The Farmers & Crafts Market of Las Cruces

November 27, 2021

The city of Las Cruces, New Mexico, dates back to 1849, when it was founded after being surveyed by the U.S. Army. The land on which the town sits was ceded to the United States as a result of 1848’s Treaty of Guadalupe Hidalgo, which ended the Mexican-American War (1846-1848). The city was named after three crosses that used to be located north of town.

The year 2021 marks the fiftieth anniversary of a farmers market in downtown Las Cruces. The Farmers & Crafts Market of Las Cruces, a nonprofit organization, conducts a market along seven blocks of Main Street each Wednesday and Saturday morning throughout the year. Nancy and I enjoyed visiting the vendors on Saturday, Nov. 27. There are more than a hundred vendors selling everything from fresh tomatoes (we bought some) to pistachios (we bought some) to bread (we bought some) to handcrafted pottery and glassware (we didn’t buy any; we live in a home that moves down the road at 65 MPH every couple of weeks).

There are many permanent vendors at the market, as well as a long list of temporary ones, in addition to entertainers along Main Street.

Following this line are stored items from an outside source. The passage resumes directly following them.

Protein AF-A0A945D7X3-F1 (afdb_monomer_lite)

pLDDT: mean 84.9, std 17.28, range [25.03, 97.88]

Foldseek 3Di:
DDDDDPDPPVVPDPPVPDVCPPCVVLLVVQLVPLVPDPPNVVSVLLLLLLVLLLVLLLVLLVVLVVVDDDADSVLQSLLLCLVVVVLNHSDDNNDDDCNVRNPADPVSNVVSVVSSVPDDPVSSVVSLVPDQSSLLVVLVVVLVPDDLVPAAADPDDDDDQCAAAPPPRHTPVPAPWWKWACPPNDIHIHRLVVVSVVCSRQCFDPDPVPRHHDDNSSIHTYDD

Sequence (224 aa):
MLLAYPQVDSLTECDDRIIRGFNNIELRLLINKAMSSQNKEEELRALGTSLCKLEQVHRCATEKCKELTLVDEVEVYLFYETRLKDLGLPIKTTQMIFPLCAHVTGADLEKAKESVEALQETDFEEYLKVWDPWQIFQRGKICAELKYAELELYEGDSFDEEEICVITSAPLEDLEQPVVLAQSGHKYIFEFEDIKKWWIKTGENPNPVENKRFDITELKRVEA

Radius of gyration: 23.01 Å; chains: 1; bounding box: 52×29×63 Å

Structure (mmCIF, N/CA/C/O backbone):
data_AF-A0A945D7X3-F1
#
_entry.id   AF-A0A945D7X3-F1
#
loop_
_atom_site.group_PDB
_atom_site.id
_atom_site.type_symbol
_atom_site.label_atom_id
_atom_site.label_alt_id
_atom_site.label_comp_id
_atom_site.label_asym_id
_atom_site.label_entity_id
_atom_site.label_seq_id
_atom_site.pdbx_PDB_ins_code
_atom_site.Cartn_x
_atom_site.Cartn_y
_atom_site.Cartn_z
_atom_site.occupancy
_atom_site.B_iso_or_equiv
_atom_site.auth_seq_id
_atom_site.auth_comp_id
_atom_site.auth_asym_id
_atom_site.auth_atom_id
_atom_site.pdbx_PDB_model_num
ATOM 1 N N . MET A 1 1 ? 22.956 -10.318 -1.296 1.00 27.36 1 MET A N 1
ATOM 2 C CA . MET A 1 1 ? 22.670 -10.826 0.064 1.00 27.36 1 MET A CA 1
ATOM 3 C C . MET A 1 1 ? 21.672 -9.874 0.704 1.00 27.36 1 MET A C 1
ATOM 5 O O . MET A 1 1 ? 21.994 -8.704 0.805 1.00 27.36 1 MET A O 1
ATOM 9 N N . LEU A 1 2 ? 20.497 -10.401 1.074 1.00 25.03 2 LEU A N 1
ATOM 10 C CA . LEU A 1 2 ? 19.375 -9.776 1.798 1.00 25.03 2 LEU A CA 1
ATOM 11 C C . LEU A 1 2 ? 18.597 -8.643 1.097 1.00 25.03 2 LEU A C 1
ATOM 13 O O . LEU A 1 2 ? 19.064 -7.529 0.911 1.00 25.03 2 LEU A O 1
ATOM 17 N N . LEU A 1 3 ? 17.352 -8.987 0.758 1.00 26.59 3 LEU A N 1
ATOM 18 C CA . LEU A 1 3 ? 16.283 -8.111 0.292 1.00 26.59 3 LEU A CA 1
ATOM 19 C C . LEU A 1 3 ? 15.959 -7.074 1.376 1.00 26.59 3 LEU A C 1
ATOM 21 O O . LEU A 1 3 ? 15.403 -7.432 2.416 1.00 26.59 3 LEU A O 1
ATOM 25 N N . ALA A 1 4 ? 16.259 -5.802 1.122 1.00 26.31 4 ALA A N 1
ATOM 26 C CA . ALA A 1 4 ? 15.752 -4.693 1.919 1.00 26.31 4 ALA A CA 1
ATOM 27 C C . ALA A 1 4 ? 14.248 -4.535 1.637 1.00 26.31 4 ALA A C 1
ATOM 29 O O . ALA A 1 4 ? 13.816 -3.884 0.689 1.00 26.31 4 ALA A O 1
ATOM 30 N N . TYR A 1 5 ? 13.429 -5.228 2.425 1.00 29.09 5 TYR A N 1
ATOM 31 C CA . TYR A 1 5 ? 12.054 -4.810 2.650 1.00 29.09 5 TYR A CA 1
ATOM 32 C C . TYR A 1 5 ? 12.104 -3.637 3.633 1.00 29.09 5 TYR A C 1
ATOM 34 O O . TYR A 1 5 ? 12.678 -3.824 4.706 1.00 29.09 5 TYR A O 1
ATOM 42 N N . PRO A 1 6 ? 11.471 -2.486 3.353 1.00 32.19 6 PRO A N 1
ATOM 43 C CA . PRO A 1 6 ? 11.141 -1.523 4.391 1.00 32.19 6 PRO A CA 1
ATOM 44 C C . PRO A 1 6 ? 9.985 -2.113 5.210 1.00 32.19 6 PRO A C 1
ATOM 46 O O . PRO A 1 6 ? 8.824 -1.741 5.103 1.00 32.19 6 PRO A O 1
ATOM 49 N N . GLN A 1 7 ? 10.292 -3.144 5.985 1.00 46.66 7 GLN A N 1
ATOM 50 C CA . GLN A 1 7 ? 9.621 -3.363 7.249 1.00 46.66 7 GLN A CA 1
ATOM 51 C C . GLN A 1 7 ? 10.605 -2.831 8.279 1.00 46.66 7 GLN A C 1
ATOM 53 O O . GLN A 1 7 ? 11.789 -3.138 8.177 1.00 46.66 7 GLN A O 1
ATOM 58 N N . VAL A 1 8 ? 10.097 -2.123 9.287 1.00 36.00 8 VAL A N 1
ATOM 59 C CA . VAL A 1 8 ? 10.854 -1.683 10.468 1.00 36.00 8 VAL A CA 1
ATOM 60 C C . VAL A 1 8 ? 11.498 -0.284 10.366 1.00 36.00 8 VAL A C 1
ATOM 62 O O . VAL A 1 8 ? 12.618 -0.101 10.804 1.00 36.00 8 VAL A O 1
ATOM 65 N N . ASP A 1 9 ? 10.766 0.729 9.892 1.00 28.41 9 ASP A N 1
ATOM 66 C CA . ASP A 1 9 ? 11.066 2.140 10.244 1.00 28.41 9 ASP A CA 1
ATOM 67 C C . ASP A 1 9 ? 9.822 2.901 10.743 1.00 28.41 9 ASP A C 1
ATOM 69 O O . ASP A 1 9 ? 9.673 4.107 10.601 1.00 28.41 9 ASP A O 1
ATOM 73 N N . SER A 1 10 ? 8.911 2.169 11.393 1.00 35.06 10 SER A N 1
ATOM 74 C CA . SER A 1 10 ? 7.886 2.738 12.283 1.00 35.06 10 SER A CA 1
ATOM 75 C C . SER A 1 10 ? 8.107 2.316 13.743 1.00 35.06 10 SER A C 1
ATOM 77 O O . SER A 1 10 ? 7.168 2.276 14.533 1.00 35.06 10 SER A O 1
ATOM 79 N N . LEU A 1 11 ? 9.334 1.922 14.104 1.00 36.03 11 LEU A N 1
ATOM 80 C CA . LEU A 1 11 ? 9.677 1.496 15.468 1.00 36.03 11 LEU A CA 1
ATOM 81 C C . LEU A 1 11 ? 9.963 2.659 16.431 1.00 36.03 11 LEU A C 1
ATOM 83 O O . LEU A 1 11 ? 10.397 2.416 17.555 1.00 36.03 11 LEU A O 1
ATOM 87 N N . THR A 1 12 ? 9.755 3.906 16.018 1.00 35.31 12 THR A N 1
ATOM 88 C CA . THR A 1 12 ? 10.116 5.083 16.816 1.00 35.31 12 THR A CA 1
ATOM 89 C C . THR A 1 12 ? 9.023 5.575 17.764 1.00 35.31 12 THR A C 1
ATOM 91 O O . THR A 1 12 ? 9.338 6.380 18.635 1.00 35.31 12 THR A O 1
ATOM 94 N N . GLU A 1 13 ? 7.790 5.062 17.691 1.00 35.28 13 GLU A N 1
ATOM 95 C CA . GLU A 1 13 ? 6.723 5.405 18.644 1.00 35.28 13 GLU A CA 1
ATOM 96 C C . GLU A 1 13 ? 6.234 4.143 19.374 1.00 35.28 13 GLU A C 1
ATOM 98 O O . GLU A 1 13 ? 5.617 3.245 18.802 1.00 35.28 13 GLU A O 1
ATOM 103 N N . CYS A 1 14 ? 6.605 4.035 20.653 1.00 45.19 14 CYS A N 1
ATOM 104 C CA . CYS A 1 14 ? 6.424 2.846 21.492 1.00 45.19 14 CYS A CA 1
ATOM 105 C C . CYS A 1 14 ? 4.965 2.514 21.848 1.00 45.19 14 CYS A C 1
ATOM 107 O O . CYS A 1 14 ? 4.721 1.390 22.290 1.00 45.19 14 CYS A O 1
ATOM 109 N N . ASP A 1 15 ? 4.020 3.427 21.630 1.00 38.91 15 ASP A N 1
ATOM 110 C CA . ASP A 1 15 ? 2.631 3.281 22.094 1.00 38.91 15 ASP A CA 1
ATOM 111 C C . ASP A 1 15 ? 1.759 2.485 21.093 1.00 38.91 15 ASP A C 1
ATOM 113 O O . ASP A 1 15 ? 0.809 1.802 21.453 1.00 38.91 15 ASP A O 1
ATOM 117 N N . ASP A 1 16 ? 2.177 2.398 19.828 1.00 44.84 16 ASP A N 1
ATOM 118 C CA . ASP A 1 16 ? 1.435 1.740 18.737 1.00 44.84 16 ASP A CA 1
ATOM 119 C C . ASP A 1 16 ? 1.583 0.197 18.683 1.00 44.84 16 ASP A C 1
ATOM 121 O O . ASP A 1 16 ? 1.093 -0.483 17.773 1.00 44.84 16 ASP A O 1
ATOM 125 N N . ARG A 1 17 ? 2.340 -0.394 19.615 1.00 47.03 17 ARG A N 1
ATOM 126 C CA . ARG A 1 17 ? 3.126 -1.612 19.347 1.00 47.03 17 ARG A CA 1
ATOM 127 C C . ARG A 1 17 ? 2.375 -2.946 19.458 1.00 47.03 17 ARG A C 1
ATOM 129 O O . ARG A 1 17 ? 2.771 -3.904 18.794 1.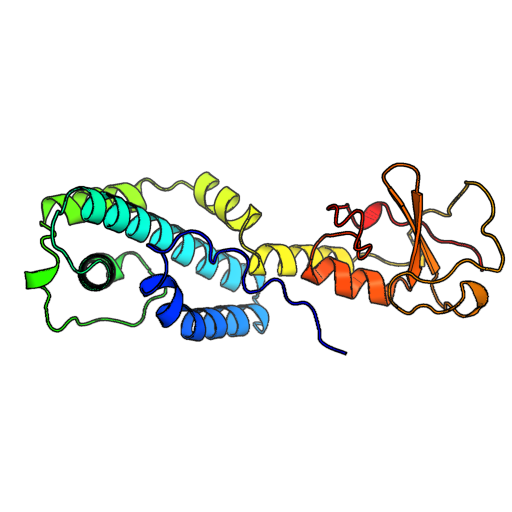00 47.03 17 ARG A O 1
ATOM 136 N N . ILE A 1 18 ? 1.328 -3.059 20.278 1.00 42.22 18 ILE A N 1
ATOM 137 C CA . ILE A 1 18 ? 0.742 -4.378 20.613 1.00 42.22 18 ILE A CA 1
ATOM 138 C C . ILE A 1 18 ? -0.513 -4.695 19.777 1.00 42.22 18 ILE A C 1
ATOM 140 O O . ILE A 1 18 ? -0.637 -5.815 19.273 1.00 42.22 18 ILE A O 1
ATOM 144 N N . ILE A 1 19 ? -1.375 -3.709 19.500 1.00 45.44 19 ILE A N 1
ATOM 145 C CA . ILE A 1 19 ? -2.559 -3.890 18.633 1.00 45.44 19 ILE A CA 1
ATOM 146 C C . ILE A 1 19 ? -2.177 -3.950 17.142 1.00 45.44 19 ILE A C 1
ATOM 148 O O . ILE A 1 19 ? -2.704 -4.790 16.408 1.00 45.44 19 ILE A O 1
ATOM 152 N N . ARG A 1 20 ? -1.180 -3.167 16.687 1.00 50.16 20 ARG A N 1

To be honest there weren’t a lot of people selling actual farm goods, but the growing season, even in southern New Mexico, is nearing its end. I was impressed with all of the good smells (mostly from breakfast burritos) and incredibly vibrant colors of the clothes that some of the people were wearing.

They’re doing amazing things with cacti nowadays. Nancy was buying a pound of pistachios from the out-of-focus man in the upper right when I took this photo. We returned to the market a week later, and Nancy bought another pound of pistachios! From the same man!
Chile ristras are not hard to find in New Mexico, especially at farmers markets, but they’re always fun to see. Those are the Organ Mountains in the background.
It’s always fun to see old movie theaters in downtown locations: they’re usually very ornate buildings. The Rio Grande Theatre dates to 1926 and is on the National Register of Historic Buildings. The theater (“theatre” if you’re feeling fancy) survived an urban renewal project from the late 1960s and early 1970s that destroyed many of the older buildings in downtown Las Cruces. The Rio Grande still shows movies, and had a slate of holiday-themed films on its schedule when we were there.
I don’t know when this Woolworth’s on Main Street was opened, but it’s been closed for many years and now the building serves as a church. The door handle is really, really cool, and I wonder how many ring-bedecked fingers it took to give it that wonderful wear. Nancy and I have noticed many references on billboards and business signs in Las Cruces to something called “refrigerated air.” As far as we can tell, it’s the same as air conditioning.